Memorial ConferenceIV DRS
Memorial Conference in Kobe IVからの提言(1999年2月20日)

 Memorial Conference in Kobe IVは1999年2月20日、神戸海洋博物館大ホールで会場にあふれるばかりの参加者を得て開催された。これまでのMemorial Conferenceでは震災を契機とした諸学会の活動、防災の進展、復興の様子を取り上げてきた。それを通じてこの災害が持つ多様な側面について学び、震災について正しく理解し、再びこのような災害を繰り返さないためにも異なる背景を持つ人々と語り合うことは大変重要であると考えてきた。

 今年のMemorial Conferenceでは子どもと震災のかかわりを全体のテーマとして取り上げた。午前中の会議では子どもたち自身が自らの震災体験を自分自身の言葉で証言した。財団法人阪神淡路大震災記念協会、兵庫県教育委員会、大阪府教育委員会の後援を得て実施した、「君たちの証言を残そうよ」という呼び掛けにこたえてくれた総計870編の証言の中からできるだけ多くの人に聞いてほしいと思った26編の証言が朗読された。そのすばらしさに会場の人々は感動した。午後のパネルディスカッションでは「21世紀を担う子どもたちに何を残すのか」をテーマに相談活動を通じて、遊びを通して、演劇を通して、音楽を通して子どもとのかかわりを実践してきた方々の活動が報告された。

 ニューフィルハーモニー・ジュニアオーケストラの子どもたちのすばらしい演奏が披露された。

 また、展示会場ではさまざまな団体の試みが展示された。

 今年の会議から得られた教訓は次のとおりである。

 すなわち

1.子どもたちの言葉は誠実で重く、鋭かった。どう対応すればいいのかわからないほど感動した。

2.震災を体験しないものにとっては震災体験は風化する。しかし、震災を体験した人に体験の風化はない。

3.光景、音、におい、寒さ、暖かさ。

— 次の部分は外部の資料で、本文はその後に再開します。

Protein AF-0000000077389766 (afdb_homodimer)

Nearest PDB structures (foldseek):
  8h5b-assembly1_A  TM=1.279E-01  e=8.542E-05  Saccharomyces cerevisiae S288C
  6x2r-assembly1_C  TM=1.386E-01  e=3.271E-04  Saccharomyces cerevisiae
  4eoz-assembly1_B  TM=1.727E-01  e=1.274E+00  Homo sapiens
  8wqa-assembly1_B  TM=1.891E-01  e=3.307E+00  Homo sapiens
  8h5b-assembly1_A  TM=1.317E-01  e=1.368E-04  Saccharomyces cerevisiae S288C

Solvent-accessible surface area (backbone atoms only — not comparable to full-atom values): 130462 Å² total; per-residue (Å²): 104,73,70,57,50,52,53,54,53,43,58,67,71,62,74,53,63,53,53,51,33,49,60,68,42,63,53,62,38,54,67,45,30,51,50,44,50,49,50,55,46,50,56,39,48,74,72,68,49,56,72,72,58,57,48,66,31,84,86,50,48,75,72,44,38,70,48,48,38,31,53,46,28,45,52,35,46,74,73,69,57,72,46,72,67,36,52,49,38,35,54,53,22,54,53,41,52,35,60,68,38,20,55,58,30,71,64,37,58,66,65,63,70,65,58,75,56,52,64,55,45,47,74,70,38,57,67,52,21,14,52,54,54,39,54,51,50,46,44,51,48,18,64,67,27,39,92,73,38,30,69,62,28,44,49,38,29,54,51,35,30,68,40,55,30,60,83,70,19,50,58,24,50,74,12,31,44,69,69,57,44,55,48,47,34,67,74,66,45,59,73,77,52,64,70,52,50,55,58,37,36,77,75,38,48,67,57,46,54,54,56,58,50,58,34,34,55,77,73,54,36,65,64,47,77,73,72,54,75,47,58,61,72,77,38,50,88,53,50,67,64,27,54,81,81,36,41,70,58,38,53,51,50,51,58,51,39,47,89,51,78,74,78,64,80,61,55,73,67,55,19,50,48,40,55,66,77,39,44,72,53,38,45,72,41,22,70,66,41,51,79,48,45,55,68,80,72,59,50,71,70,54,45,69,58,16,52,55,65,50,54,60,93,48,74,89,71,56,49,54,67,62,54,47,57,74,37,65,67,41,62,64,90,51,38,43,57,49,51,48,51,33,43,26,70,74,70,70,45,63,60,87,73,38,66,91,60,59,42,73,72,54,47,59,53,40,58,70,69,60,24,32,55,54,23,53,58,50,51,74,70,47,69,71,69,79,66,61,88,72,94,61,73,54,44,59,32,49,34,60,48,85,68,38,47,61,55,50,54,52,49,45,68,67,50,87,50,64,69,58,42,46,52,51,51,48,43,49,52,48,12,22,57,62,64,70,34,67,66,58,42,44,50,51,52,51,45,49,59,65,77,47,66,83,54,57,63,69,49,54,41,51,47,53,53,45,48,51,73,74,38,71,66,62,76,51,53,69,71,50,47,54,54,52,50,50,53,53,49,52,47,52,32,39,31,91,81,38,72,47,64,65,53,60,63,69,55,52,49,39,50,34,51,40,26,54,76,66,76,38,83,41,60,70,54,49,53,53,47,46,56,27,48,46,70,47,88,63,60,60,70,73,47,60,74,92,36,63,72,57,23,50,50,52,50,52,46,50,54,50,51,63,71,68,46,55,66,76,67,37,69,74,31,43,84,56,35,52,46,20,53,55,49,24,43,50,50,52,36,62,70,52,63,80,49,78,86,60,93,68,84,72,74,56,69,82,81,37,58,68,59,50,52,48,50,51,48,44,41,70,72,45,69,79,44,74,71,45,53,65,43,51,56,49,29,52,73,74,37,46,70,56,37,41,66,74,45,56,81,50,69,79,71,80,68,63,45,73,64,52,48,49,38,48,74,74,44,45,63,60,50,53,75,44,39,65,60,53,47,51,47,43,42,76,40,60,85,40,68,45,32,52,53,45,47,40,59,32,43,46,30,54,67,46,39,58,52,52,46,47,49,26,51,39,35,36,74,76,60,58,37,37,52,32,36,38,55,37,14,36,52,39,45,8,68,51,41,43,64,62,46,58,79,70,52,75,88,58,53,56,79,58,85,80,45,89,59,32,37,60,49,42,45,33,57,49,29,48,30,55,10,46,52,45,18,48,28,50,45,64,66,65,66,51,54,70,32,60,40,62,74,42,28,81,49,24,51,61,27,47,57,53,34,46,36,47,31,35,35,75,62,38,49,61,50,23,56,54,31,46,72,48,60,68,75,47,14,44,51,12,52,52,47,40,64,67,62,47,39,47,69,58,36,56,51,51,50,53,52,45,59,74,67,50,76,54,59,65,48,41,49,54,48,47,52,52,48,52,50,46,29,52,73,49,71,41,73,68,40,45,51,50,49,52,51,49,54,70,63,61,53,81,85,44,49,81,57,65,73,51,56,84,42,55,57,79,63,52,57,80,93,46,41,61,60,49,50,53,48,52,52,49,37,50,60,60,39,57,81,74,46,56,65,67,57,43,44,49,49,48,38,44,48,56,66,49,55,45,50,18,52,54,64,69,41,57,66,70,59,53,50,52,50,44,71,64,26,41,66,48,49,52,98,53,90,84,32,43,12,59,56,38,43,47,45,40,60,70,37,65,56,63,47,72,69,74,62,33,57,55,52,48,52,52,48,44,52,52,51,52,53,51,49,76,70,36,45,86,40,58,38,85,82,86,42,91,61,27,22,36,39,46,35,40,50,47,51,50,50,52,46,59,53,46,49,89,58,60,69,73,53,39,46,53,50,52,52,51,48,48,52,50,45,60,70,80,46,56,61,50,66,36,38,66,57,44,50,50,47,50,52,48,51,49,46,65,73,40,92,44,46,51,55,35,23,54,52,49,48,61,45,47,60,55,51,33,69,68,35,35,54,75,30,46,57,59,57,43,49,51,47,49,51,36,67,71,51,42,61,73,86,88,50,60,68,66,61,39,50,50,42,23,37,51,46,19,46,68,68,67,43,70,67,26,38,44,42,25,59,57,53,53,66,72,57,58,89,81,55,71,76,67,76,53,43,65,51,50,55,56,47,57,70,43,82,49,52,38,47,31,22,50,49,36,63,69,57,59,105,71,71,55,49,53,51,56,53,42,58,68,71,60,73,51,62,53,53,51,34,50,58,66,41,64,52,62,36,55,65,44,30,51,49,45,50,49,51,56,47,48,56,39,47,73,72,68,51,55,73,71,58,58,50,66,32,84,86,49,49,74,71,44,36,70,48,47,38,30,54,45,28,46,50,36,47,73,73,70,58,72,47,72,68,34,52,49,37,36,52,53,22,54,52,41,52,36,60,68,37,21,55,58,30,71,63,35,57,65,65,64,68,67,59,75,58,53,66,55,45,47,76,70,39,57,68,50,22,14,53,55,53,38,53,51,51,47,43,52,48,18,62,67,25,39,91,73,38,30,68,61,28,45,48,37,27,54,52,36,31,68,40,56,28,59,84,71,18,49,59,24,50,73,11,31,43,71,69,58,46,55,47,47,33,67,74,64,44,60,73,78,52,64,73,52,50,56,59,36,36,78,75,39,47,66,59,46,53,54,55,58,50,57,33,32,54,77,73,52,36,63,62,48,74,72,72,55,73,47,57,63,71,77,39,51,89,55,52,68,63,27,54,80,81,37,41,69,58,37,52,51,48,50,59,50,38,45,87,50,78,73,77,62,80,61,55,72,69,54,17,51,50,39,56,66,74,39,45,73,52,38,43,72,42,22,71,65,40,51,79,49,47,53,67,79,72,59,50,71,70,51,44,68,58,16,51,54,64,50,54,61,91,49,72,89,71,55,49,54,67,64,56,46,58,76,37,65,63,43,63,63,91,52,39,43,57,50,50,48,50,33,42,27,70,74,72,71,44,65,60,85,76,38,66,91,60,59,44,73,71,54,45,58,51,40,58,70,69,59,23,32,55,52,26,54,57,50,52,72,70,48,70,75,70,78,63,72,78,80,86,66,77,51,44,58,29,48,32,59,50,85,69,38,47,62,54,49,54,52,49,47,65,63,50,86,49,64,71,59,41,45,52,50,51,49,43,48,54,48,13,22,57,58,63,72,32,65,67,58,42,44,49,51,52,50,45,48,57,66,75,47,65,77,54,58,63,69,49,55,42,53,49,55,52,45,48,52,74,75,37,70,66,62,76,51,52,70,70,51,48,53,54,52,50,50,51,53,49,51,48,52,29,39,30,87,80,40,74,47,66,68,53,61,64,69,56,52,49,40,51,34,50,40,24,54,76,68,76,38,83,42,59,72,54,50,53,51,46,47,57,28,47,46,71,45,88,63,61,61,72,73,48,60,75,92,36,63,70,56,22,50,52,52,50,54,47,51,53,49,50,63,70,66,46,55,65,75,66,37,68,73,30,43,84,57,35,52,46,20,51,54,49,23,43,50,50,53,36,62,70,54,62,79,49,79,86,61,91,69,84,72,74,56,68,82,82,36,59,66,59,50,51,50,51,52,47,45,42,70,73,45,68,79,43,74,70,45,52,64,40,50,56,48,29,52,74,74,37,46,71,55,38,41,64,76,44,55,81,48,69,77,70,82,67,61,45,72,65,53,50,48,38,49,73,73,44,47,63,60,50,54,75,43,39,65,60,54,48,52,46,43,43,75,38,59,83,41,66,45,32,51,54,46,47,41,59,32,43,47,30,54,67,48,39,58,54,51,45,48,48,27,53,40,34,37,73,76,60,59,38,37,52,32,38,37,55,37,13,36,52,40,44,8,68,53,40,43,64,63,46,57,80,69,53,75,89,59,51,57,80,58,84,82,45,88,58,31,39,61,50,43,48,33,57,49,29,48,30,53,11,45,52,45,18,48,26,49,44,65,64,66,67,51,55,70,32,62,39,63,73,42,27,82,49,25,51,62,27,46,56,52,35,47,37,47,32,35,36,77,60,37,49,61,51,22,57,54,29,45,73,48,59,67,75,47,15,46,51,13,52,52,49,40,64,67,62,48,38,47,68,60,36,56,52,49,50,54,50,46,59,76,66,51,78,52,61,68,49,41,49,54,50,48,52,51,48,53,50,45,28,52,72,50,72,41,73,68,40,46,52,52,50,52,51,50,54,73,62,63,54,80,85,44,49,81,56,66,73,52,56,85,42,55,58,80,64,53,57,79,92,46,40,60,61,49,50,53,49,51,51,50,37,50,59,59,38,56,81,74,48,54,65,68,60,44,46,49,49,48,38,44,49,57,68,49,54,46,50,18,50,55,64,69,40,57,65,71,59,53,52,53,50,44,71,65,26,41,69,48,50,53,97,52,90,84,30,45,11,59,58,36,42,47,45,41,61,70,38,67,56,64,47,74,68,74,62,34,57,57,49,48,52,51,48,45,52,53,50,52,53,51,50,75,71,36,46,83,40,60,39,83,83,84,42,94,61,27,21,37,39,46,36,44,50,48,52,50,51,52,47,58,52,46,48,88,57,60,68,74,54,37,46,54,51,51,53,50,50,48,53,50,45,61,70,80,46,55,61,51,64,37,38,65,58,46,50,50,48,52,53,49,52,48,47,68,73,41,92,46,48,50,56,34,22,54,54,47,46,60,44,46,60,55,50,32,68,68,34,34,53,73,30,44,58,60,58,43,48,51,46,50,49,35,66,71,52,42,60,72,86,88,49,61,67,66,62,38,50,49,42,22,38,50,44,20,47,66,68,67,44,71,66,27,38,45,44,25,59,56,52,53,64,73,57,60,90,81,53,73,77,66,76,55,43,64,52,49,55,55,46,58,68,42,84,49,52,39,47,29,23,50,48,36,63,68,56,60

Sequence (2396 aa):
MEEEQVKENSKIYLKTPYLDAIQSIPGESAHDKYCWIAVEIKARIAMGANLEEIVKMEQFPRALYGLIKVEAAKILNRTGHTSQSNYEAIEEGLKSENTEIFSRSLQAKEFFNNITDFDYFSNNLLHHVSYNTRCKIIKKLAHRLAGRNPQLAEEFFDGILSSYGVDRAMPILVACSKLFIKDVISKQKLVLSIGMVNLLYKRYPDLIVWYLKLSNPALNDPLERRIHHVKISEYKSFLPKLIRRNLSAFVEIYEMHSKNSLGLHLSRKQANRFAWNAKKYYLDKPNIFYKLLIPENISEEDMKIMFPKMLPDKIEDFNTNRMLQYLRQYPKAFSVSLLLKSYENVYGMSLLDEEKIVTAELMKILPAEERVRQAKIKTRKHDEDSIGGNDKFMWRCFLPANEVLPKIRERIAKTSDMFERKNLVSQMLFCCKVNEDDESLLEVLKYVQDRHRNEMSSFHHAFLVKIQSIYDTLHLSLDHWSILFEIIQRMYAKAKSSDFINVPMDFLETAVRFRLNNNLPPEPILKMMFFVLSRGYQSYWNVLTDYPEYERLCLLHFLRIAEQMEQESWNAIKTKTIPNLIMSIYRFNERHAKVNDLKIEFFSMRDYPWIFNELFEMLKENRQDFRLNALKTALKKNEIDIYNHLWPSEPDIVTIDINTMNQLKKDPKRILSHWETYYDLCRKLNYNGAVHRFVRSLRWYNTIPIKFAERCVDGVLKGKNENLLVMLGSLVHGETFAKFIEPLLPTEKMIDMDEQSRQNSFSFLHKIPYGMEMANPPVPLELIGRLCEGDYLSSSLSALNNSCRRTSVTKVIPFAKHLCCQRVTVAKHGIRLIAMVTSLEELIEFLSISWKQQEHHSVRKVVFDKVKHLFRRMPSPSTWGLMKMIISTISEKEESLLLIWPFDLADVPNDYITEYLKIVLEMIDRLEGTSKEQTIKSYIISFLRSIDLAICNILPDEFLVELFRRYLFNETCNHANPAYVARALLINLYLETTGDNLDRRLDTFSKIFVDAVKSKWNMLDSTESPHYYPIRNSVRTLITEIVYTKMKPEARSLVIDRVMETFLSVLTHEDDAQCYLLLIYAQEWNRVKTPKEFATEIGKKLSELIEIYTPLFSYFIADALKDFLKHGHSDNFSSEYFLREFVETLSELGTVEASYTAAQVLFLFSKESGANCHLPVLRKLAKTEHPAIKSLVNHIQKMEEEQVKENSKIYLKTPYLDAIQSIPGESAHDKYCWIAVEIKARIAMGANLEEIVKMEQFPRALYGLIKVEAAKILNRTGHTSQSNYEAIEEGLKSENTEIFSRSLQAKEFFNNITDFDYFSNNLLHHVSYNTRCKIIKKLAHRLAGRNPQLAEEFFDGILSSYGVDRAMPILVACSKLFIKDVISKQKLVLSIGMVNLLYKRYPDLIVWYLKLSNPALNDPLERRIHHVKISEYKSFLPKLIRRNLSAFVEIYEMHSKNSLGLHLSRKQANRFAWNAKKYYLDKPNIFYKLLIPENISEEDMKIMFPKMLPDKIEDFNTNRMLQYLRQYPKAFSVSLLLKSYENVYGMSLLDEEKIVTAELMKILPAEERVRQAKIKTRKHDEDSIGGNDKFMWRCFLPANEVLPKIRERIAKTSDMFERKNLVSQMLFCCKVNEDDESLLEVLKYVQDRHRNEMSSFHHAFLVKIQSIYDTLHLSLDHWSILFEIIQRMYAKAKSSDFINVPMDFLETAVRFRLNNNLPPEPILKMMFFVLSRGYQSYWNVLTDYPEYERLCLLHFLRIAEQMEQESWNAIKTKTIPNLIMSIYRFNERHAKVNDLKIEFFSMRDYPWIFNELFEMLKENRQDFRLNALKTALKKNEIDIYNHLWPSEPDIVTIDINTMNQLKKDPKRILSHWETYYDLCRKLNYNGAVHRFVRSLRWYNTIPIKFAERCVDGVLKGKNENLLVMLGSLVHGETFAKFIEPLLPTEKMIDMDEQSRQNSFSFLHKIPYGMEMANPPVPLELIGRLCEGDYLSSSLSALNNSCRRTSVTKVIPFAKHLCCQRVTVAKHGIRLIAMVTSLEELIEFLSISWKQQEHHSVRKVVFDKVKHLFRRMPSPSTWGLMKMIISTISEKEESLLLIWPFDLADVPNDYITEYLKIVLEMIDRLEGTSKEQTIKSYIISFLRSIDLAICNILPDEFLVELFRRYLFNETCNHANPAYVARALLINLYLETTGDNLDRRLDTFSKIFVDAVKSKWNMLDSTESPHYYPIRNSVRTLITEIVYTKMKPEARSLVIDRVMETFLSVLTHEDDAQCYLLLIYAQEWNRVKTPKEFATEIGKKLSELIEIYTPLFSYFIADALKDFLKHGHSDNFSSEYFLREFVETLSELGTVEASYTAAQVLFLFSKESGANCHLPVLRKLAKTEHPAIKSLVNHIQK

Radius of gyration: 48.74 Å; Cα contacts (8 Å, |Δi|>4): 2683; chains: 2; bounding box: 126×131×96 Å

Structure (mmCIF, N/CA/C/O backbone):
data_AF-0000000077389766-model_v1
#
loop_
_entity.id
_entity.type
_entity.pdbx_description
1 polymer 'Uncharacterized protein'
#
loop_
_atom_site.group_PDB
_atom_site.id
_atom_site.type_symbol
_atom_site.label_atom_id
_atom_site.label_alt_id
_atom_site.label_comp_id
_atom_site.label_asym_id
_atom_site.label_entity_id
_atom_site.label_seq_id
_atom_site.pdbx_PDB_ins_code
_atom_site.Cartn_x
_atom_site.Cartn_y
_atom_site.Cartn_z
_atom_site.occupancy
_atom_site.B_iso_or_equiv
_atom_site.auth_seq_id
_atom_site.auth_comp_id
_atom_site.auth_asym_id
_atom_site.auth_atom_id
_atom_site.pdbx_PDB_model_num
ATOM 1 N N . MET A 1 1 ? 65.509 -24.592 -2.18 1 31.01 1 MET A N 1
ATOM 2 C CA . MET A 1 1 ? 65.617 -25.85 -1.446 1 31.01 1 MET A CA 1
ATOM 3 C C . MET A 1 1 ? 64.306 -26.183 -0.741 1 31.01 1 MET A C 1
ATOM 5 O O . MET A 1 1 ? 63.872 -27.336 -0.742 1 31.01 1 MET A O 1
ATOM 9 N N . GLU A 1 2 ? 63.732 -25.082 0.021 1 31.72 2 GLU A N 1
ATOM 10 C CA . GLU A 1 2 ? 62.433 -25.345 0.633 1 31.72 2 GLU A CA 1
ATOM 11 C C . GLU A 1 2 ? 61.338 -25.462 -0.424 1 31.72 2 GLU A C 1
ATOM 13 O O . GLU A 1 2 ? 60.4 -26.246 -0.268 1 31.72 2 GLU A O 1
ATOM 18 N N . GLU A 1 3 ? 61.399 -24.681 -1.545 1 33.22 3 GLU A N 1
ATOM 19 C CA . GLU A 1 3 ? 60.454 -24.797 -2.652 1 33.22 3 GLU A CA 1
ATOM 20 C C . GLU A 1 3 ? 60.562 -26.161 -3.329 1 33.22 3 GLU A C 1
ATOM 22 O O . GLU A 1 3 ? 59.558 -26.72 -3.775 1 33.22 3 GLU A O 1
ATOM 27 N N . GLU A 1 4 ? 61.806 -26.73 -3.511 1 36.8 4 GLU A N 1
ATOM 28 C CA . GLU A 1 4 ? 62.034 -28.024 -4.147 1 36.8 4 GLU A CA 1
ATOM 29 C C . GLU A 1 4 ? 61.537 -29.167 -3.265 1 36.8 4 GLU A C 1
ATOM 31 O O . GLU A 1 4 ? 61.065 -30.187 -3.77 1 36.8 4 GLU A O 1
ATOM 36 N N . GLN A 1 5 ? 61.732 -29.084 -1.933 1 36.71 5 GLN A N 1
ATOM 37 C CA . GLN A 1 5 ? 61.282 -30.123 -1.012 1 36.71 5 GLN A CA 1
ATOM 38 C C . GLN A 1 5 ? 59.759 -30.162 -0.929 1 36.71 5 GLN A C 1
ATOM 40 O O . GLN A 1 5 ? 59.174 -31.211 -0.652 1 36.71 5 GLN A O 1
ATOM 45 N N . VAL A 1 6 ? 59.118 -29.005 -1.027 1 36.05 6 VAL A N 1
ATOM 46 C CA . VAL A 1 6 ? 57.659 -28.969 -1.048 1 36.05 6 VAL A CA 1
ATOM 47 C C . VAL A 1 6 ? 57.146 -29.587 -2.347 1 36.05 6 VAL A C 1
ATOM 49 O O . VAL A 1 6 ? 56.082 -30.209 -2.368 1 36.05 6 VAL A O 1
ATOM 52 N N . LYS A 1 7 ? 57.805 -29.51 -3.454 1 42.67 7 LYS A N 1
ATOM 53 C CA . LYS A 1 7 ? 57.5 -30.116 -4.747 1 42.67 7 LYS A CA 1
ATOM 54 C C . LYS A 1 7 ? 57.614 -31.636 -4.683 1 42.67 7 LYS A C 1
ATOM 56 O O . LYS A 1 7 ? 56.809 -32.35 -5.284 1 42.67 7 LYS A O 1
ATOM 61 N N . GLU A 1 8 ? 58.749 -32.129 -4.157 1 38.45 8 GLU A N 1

震災についての鮮明な記憶は当時5歳の子どもも持っている。そして記憶の鮮明さは50年を経てもなおあせない。

4.子どもたちは決して弱い存在ではなく、しっかりと現実を見つめ、人の暖かさに感謝し、人の役に立つことを決心していた。

5.子どもたちには勇気があり、失ったものを悲しむだけではなく、震災の経験を通して得たものは何かと問うていた。

6.震災は子どもたちの心に大きな傷を残した。その傷跡は消えにくいが、その傷をいやすさまざまな試みが家族、友だちをはじめさまざまな場で子ども自身も子どもと向き合う人々の間で行われている。

7.子どもは簡単には心を開かない。しかし、わかろうとする努力は子どもたちにも伝わる。

8.震災の体験は現在の公教育では教えない多くの人生の真実を教えてくれた。

9.言葉では表現しきれないもどかしさもある。音楽が表現するものもある。事後もできるだlけ幅広くさまざまなかたちで証言を残していかなければならない。

10.子どもたちも自分たちの経験や震災を通して得たものを人に伝えたがっている。大人はその場を用意しなければならない。

 最後に、来年のMemorial Conference in Kobeは神戸と東京で開催する。神戸では2000年1月22日土曜日に今年と同じく神戸海洋博物館で開催する。来年もご参加いただき、1年間の復興を見守っていただきたい。東京では2000年1月17〜18日に阪神淡路大震災をすんだこととして忘れるのではなく、忘れてはいけないことを整理して被災地外の人々に伝える。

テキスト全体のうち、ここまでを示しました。